In quel tempo, Gesù entrò nella città di Gèrico e la stava attraversando, quand’ecco un uomo, di nome Zacchèo, capo dei pubblicani e ricco, cercava di vedere chi era Gesù, ma non gli riusciva a causa della folla, perché era piccolo di statura. Allora corse avanti e, per riuscire a vederlo, salì su un sicomòro, perché doveva passare di là.
Quando giunse sul luogo, Gesù alzò lo sguardo e gli disse: «Zacchèo, scendi subito, perché oggi devo fermarmi a casa tua». Scese in fretta e lo accolse pieno di gioia. Vedendo ciò, tutti mormoravano: «È entrato in casa di un peccatore!».

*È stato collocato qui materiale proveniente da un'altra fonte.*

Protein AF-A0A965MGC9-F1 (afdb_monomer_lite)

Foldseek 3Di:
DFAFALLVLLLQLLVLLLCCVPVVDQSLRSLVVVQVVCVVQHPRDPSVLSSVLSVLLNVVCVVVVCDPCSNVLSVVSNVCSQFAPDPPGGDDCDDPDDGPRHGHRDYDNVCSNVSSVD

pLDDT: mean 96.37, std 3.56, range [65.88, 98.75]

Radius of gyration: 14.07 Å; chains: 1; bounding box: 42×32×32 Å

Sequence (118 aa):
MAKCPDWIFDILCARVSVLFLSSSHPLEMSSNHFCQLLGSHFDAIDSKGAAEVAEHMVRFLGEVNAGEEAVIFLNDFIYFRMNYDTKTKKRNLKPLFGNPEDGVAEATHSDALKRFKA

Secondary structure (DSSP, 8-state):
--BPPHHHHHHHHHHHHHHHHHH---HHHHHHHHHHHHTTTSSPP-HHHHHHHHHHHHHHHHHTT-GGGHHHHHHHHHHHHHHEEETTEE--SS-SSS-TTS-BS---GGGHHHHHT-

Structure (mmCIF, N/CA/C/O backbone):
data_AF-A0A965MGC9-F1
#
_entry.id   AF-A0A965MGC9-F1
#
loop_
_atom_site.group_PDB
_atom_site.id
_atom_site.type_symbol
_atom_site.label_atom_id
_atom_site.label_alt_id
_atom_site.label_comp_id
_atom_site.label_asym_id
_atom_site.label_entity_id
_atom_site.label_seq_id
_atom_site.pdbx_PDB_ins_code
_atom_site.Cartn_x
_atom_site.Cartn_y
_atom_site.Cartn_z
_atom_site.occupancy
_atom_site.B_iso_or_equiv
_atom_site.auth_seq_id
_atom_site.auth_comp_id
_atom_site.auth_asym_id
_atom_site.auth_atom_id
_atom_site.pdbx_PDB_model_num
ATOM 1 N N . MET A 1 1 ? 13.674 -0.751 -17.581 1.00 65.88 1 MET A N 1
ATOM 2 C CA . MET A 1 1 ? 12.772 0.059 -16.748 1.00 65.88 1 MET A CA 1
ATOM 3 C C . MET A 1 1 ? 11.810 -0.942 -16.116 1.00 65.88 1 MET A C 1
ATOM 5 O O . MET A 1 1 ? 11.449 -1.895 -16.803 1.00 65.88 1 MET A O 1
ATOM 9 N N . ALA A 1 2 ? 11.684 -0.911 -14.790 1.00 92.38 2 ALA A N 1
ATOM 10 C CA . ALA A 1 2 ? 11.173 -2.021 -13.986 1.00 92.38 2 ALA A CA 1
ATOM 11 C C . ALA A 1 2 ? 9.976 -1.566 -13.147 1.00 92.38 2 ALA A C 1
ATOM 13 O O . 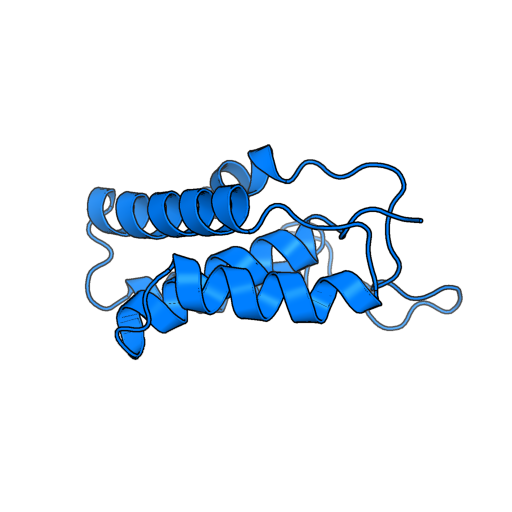ALA A 1 2 ? 9.936 -0.431 -12.669 1.00 92.38 2 ALA A O 1
ATOM 14 N N . LYS A 1 3 ? 8.998 -2.453 -12.960 1.00 96.62 3 LYS A N 1
ATOM 15 C CA . LYS A 1 3 ? 7.753 -2.146 -12.253 1.00 96.62 3 LYS A CA 1
ATOM 16 C C . LYS A 1 3 ? 7.996 -2.051 -10.750 1.00 96.62 3 LYS A C 1
ATOM 18 O O . LYS A 1 3 ? 8.809 -2.792 -10.197 1.00 96.62 3 LYS A O 1
ATOM 23 N N . CYS A 1 4 ? 7.242 -1.180 -10.084 1.00 97.62 4 CYS A N 1
ATOM 24 C CA . CYS A 1 4 ? 7.249 -1.079 -8.627 1.00 97.62 4 CYS A CA 1
ATOM 25 C C . CYS A 1 4 ? 6.821 -2.421 -7.996 1.00 97.62 4 CYS A C 1
ATOM 27 O O . CYS A 1 4 ? 5.749 -2.928 -8.345 1.00 97.62 4 CYS A O 1
ATOM 29 N N . PRO A 1 5 ? 7.612 -3.005 -7.080 1.00 97.56 5 PRO A N 1
ATOM 30 C CA . PRO A 1 5 ? 7.238 -4.223 -6.373 1.00 97.56 5 PRO A CA 1
ATOM 31 C C . PRO A 1 5 ? 5.900 -4.085 -5.642 1.00 97.56 5 PRO A C 1
ATOM 33 O O . PRO A 1 5 ? 5.638 -3.072 -4.993 1.00 97.56 5 PRO A O 1
ATOM 36 N N . ASP A 1 6 ? 5.085 -5.143 -5.670 1.00 97.81 6 ASP A N 1
ATOM 37 C CA . ASP A 1 6 ? 3.742 -5.134 -5.070 1.00 97.81 6 ASP A CA 1
ATOM 38 C C . ASP A 1 6 ? 3.747 -4.685 -3.607 1.00 97.81 6 ASP A C 1
ATOM 40 O O . ASP A 1 6 ? 2.895 -3.917 -3.191 1.00 97.81 6 ASP A O 1
ATOM 44 N N . TRP A 1 7 ? 4.737 -5.108 -2.822 1.00 97.81 7 TRP A N 1
ATOM 45 C CA . TRP A 1 7 ? 4.823 -4.752 -1.407 1.00 97.81 7 TRP A CA 1
ATOM 46 C C . TRP A 1 7 ? 5.084 -3.259 -1.162 1.00 97.81 7 TRP A C 1
ATOM 48 O O . TRP A 1 7 ? 4.579 -2.725 -0.179 1.00 97.81 7 TRP A O 1
ATOM 58 N N . ILE A 1 8 ? 5.820 -2.581 -2.052 1.00 98.19 8 ILE A N 1
ATOM 59 C CA . ILE A 1 8 ? 6.042 -1.129 -1.980 1.00 98.19 8 ILE A CA 1
ATOM 60 C C . ILE A 1 8 ? 4.761 -0.402 -2.388 1.00 98.19 8 ILE A C 1
ATOM 62 O O . ILE A 1 8 ? 4.344 0.539 -1.713 1.00 98.19 8 ILE A O 1
ATOM 66 N N . PHE A 1 9 ? 4.099 -0.868 -3.450 1.00 98.44 9 PHE A N 1
ATOM 67 C CA . PHE A 1 9 ? 2.819 -0.317 -3.893 1.00 98.44 9 PHE A CA 1
ATOM 68 C C . PHE A 1 9 ? 1.716 -0.473 -2.831 1.00 98.44 9 PHE A C 1
ATOM 70 O O . PHE A 1 9 ? 0.980 0.475 -2.552 1.00 98.44 9 PHE A O 1
ATOM 77 N N . ASP A 1 10 ? 1.641 -1.637 -2.184 1.00 98.62 10 ASP A N 1
ATOM 78 C CA . ASP A 1 10 ? 0.707 -1.910 -1.090 1.00 98.62 10 ASP A CA 1
ATOM 79 C C . ASP A 1 10 ? 0.946 -0.937 0.087 1.00 98.62 10 ASP A C 1
ATOM 81 O O . ASP A 1 10 ? -0.006 -0.361 0.619 1.00 98.62 10 ASP A O 1
ATOM 85 N N . ILE A 1 11 ? 2.216 -0.712 0.467 1.00 98.69 11 ILE A N 1
ATOM 86 C CA . ILE A 1 11 ? 2.603 0.253 1.514 1.00 98.69 11 ILE A CA 1
ATOM 87 C C . ILE A 1 11 ? 2.199 1.673 1.126 1.00 98.69 11 ILE A C 1
ATOM 89 O O . ILE A 1 11 ? 1.677 2.404 1.966 1.00 98.69 11 ILE A O 1
ATOM 93 N N . LEU A 1 12 ? 2.415 2.067 -0.131 1.00 98.38 12 LEU A N 1
ATOM 94 C CA . LEU A 1 12 ? 2.022 3.377 -0.645 1.00 98.38 12 LEU A CA 1
ATOM 95 C C . LEU A 1 12 ? 0.513 3.603 -0.496 1.00 98.38 12 LEU A C 1
ATOM 97 O O . LEU A 1 12 ? 0.110 4.608 0.088 1.00 98.38 12 LEU A O 1
ATOM 101 N N . CYS A 1 13 ? -0.320 2.661 -0.942 1.00 98.75 13 CYS A N 1
ATOM 102 C CA . CYS A 1 13 ? -1.780 2.791 -0.866 1.00 98.75 13 CYS A CA 1
ATOM 103 C C . CYS A 1 13 ? -2.275 2.850 0.589 1.00 98.75 13 CYS A C 1
ATOM 105 O O . CYS A 1 13 ? -3.110 3.688 0.949 1.00 98.75 13 CYS A O 1
ATOM 107 N N . ALA A 1 14 ? -1.710 2.011 1.461 1.00 98.75 14 ALA A N 1
ATOM 108 C CA . ALA A 1 14 ? -2.028 2.038 2.883 1.00 98.75 14 ALA A CA 1
ATOM 109 C C . ALA A 1 14 ? -1.577 3.352 3.538 1.00 98.75 14 ALA A C 1
ATOM 111 O O . ALA A 1 14 ? -2.310 3.934 4.336 1.00 98.75 14 ALA A O 1
ATOM 112 N N . ARG A 1 15 ? -0.409 3.887 3.160 1.00 98.69 15 ARG A N 1
ATOM 113 C CA . ARG A 1 15 ? 0.087 5.162 3.690 1.00 98.69 15 ARG A CA 1
ATOM 114 C C . ARG A 1 15 ? -0.769 6.345 3.246 1.00 98.69 15 ARG A C 1
ATOM 116 O O . ARG A 1 15 ? -1.026 7.228 4.061 1.00 98.69 15 ARG A O 1
ATOM 123 N N . VAL A 1 16 ? -1.236 6.351 1.998 1.00 98.75 16 VAL A N 1
ATOM 124 C CA . VAL A 1 16 ? -2.219 7.326 1.497 1.00 98.75 16 VAL A CA 1
ATOM 125 C C . VAL A 1 16 ? -3.499 7.273 2.338 1.00 98.75 16 VAL A C 1
ATOM 127 O O . VAL A 1 16 ? -3.978 8.316 2.781 1.00 98.75 16 VAL A O 1
ATOM 130 N N . SER A 1 17 ? -3.988 6.070 2.651 1.00 98.62 17 SER A N 1
ATOM 131 C CA . SER A 1 17 ? -5.163 5.868 3.512 1.00 98.62 17 SER A CA 1
ATOM 132 C C . SER A 1 17 ? -4.951 6.419 4.931 1.00 98.62 17 SER A C 1
ATOM 134 O O . SER A 1 17 ? -5.823 7.097 5.471 1.00 98.62 17 SER A O 1
ATOM 136 N N . VAL A 1 18 ? -3.770 6.200 5.525 1.00 98.56 18 VAL A N 1
ATOM 137 C CA . VAL A 1 18 ? -3.418 6.753 6.849 1.00 98.56 18 VAL A CA 1
ATOM 138 C C . VAL A 1 18 ? -3.424 8.280 6.830 1.00 98.56 18 VAL A C 1
ATOM 140 O O . VAL A 1 18 ? -3.991 8.897 7.725 1.00 98.56 18 VAL A O 1
ATOM 143 N N . LEU A 1 19 ? -2.818 8.909 5.819 1.00 98.31 19 LEU A N 1
ATOM 144 C CA . LEU A 1 19 ? -2.784 10.374 5.722 1.00 98.31 19 LEU A CA 1
ATOM 145 C C . LEU A 1 19 ? -4.180 10.978 5.540 1.00 98.31 19 LEU A C 1
ATOM 147 O O . LEU A 1 19 ? -4.463 12.041 6.096 1.00 98.31 19 LEU A O 1
ATOM 151 N N . PHE A 1 20 ? -5.053 10.291 4.807 1.00 98.25 20 PHE A N 1
ATOM 152 C CA . PHE A 1 20 ? -6.448 10.686 4.671 1.00 98.25 20 PHE A CA 1
ATOM 153 C C . PHE A 1 20 ? -7.181 10.647 6.016 1.00 98.25 20 PHE A C 1
ATOM 155 O O . PHE A 1 20 ? -7.764 11.650 6.421 1.00 98.25 20 PHE A O 1
ATOM 162 N N . LEU A 1 21 ? -7.084 9.536 6.751 1.00 97.25 21 LEU A N 1
ATOM 163 C CA . LEU A 1 21 ? -7.794 9.362 8.023 1.00 97.25 21 LEU A CA 1
ATOM 164 C C . LEU A 1 21 ? -7.215 10.202 9.172 1.00 97.25 21 LEU A C 1
ATOM 166 O O . LEU A 1 21 ? -7.968 10.726 9.986 1.00 97.25 21 LEU A O 1
ATOM 170 N N . SER A 1 22 ? -5.889 10.335 9.262 1.00 95.88 22 SER A N 1
ATOM 171 C CA . SER A 1 22 ? -5.216 10.970 10.408 1.00 95.88 22 SER A CA 1
ATOM 172 C C . SER A 1 22 ? -4.852 12.438 10.197 1.00 95.88 22 SER A C 1
ATOM 174 O O . SER A 1 22 ? -4.593 13.148 11.166 1.00 95.88 22 SER A O 1
ATOM 176 N N . SER A 1 23 ? -4.763 12.903 8.950 1.00 91.88 23 SER A N 1
ATOM 177 C CA . SER A 1 23 ? -4.304 14.264 8.628 1.00 91.88 23 SER A CA 1
ATOM 178 C C . SER A 1 23 ? -5.204 14.983 7.625 1.00 91.88 23 SER A C 1
ATOM 180 O O . SER A 1 23 ? -4.883 16.094 7.217 1.00 91.88 23 SER A O 1
ATOM 182 N N . SER A 1 24 ? -6.340 14.379 7.244 1.00 90.19 24 SER A N 1
ATOM 183 C CA . SER A 1 24 ? -7.302 14.946 6.286 1.00 90.19 24 SER A CA 1
ATOM 184 C C . SER A 1 24 ? -6.674 15.335 4.939 1.00 90.19 24 SER A C 1
ATOM 186 O O . SER A 1 24 ? -7.178 16.216 4.242 1.00 90.19 24 SER A O 1
ATOM 188 N N . HIS A 1 25 ? -5.563 14.696 4.552 1.00 95.75 25 HIS A N 1
ATOM 189 C CA . HIS A 1 25 ? -4.975 14.908 3.233 1.00 95.75 25 HIS A CA 1
ATOM 190 C C . HIS A 1 25 ? -5.830 14.209 2.169 1.00 95.75 25 HIS A C 1
ATOM 192 O O . HIS A 1 25 ? -6.098 13.016 2.318 1.00 95.75 25 HIS A O 1
ATOM 198 N N . PRO A 1 26 ? -6.208 14.883 1.068 1.00 97.69 26 PRO A N 1
ATOM 199 C CA . PRO A 1 26 ? -6.905 14.226 -0.034 1.00 97.69 26 PRO A CA 1
ATOM 200 C C . PRO A 1 26 ? -6.119 13.023 -0.574 1.00 97.69 26 PRO A C 1
ATOM 202 O O . PRO A 1 26 ? -4.883 13.070 -0.673 1.00 97.69 26 PRO A O 1
ATOM 205 N N . LEU A 1 27 ? -6.835 11.957 -0.944 1.00 98.06 27 LEU A N 1
ATOM 206 C CA . LEU A 1 27 ? -6.239 10.709 -1.434 1.00 98.06 27 LEU A CA 1
ATOM 207 C C . LEU A 1 27 ? -5.399 10.961 -2.692 1.00 98.06 27 LEU A C 1
ATOM 209 O O . LEU A 1 27 ? -4.256 10.515 -2.778 1.00 98.06 27 LEU A O 1
ATOM 213 N N . GLU A 1 28 ? -5.920 11.751 -3.629 1.00 97.94 28 GLU A N 1
ATOM 214 C CA . GLU A 1 28 ? -5.267 12.087 -4.894 1.00 97.94 28 GLU A CA 1
ATOM 215 C C . GLU A 1 28 ? -3.991 12.895 -4.668 1.00 97.94 28 GLU A C 1
ATOM 217 O O . GLU A 1 28 ? -2.986 12.661 -5.336 1.00 97.94 28 GLU A O 1
ATOM 222 N N . MET A 1 29 ? -4.006 13.830 -3.713 1.00 97.94 29 MET A N 1
ATOM 223 C CA . MET A 1 29 ? -2.834 14.640 -3.378 1.00 97.94 29 MET A CA 1
ATOM 224 C C . MET A 1 29 ? -1.693 13.753 -2.874 1.00 97.94 29 MET A C 1
ATOM 226 O O . MET A 1 29 ? -0.578 13.823 -3.393 1.00 97.94 29 MET A O 1
ATOM 230 N N . SER A 1 30 ? -1.980 12.900 -1.888 1.00 98.19 30 SER A N 1
ATOM 231 C CA . SER A 1 30 ? -0.976 12.016 -1.289 1.00 98.19 30 SER A CA 1
ATOM 232 C C . SER A 1 30 ? -0.490 10.964 -2.287 1.00 98.19 30 SER A C 1
ATOM 234 O O . SER A 1 30 ? 0.711 10.726 -2.397 1.00 98.19 30 SER A O 1
ATOM 236 N N . SER A 1 31 ? -1.408 10.374 -3.058 1.00 98.44 31 SER A N 1
ATOM 237 C CA . SER A 1 31 ? -1.084 9.394 -4.096 1.00 98.44 31 SER A CA 1
ATOM 238 C C . SER A 1 31 ? -0.171 9.986 -5.172 1.00 98.44 31 SER A C 1
ATOM 240 O O . SER A 1 31 ? 0.894 9.437 -5.448 1.00 98.44 31 SER A O 1
ATOM 242 N N . ASN A 1 32 ? -0.519 11.160 -5.717 1.00 98.31 32 ASN A N 1
ATOM 243 C CA . ASN A 1 32 ? 0.313 11.859 -6.699 1.00 98.31 32 ASN A CA 1
ATOM 244 C C . ASN A 1 32 ? 1.726 12.112 -6.166 1.00 98.31 32 ASN A C 1
ATOM 246 O O . ASN A 1 32 ? 2.699 11.849 -6.871 1.00 98.31 32 ASN A O 1
ATOM 250 N N . HIS A 1 33 ? 1.842 12.591 -4.925 1.00 97.81 33 HIS A N 1
ATOM 251 C CA . HIS A 1 33 ? 3.134 12.864 -4.309 1.00 97.81 33 HIS A CA 1
ATOM 252 C C . HIS A 1 33 ? 4.006 11.603 -4.212 1.00 97.81 33 HIS A C 1
ATOM 254 O O . HIS A 1 33 ? 5.154 11.611 -4.657 1.00 97.81 33 HIS A O 1
ATOM 260 N N . PHE A 1 34 ? 3.468 10.499 -3.686 1.00 97.81 34 PHE A N 1
ATOM 261 C CA . PHE A 1 34 ? 4.247 9.269 -3.545 1.00 97.81 34 PHE A CA 1
ATOM 262 C C . PHE A 1 34 ? 4.557 8.600 -4.889 1.00 97.81 34 PHE A C 1
ATOM 264 O O . PHE A 1 34 ? 5.681 8.144 -5.083 1.00 97.81 34 PHE A O 1
ATOM 271 N N . CYS A 1 35 ? 3.622 8.575 -5.843 1.00 97.81 35 CYS A N 1
ATOM 272 C CA . CYS A 1 35 ? 3.879 8.033 -7.180 1.00 97.81 35 CYS A CA 1
ATOM 273 C C . CYS A 1 35 ? 4.963 8.829 -7.924 1.00 97.81 35 CYS A C 1
ATOM 275 O O . CYS A 1 35 ? 5.789 8.226 -8.605 1.00 97.81 35 CYS A O 1
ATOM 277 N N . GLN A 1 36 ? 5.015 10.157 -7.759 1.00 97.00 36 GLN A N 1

Ma Zacchèo, alzatosi, disse al Signore: «Ecco, Signore, io do la metà di ciò che possiedo ai poveri e, se ho rubato a qualcuno, restituisco quattro volte tanto».
Gesù gli rispose: «Oggi per questa casa è venuta la salvezza, perché anch’egli è figlio di Abramo. Il Figlio dell’uomo infatti è venuto a cercare e a salvare ciò che era perduto».
Ap 3,1-6.14-22   Sal 14   Lc 19,1-10

Gesù entra nella casa di Zaccheo spinto da un “dovere”, dalla impellenza del suo amore per l’uomo. Ma è solo quando Zaccheo entra nell’ottica di Gesù, quando accetta di diventare dimora della giustizia che viene giustificato e la salvezza entra nella sua casa. Non basta avere Gesù come commensale. Anzi, non basta ricevere Gesù come cibo. Bisogna trasformarsi in Colui che mangiamo per gustare i frutti della salvezza. Dio ama anche chi non è degno, ma solo chi si apre a questo amore lo accoglie.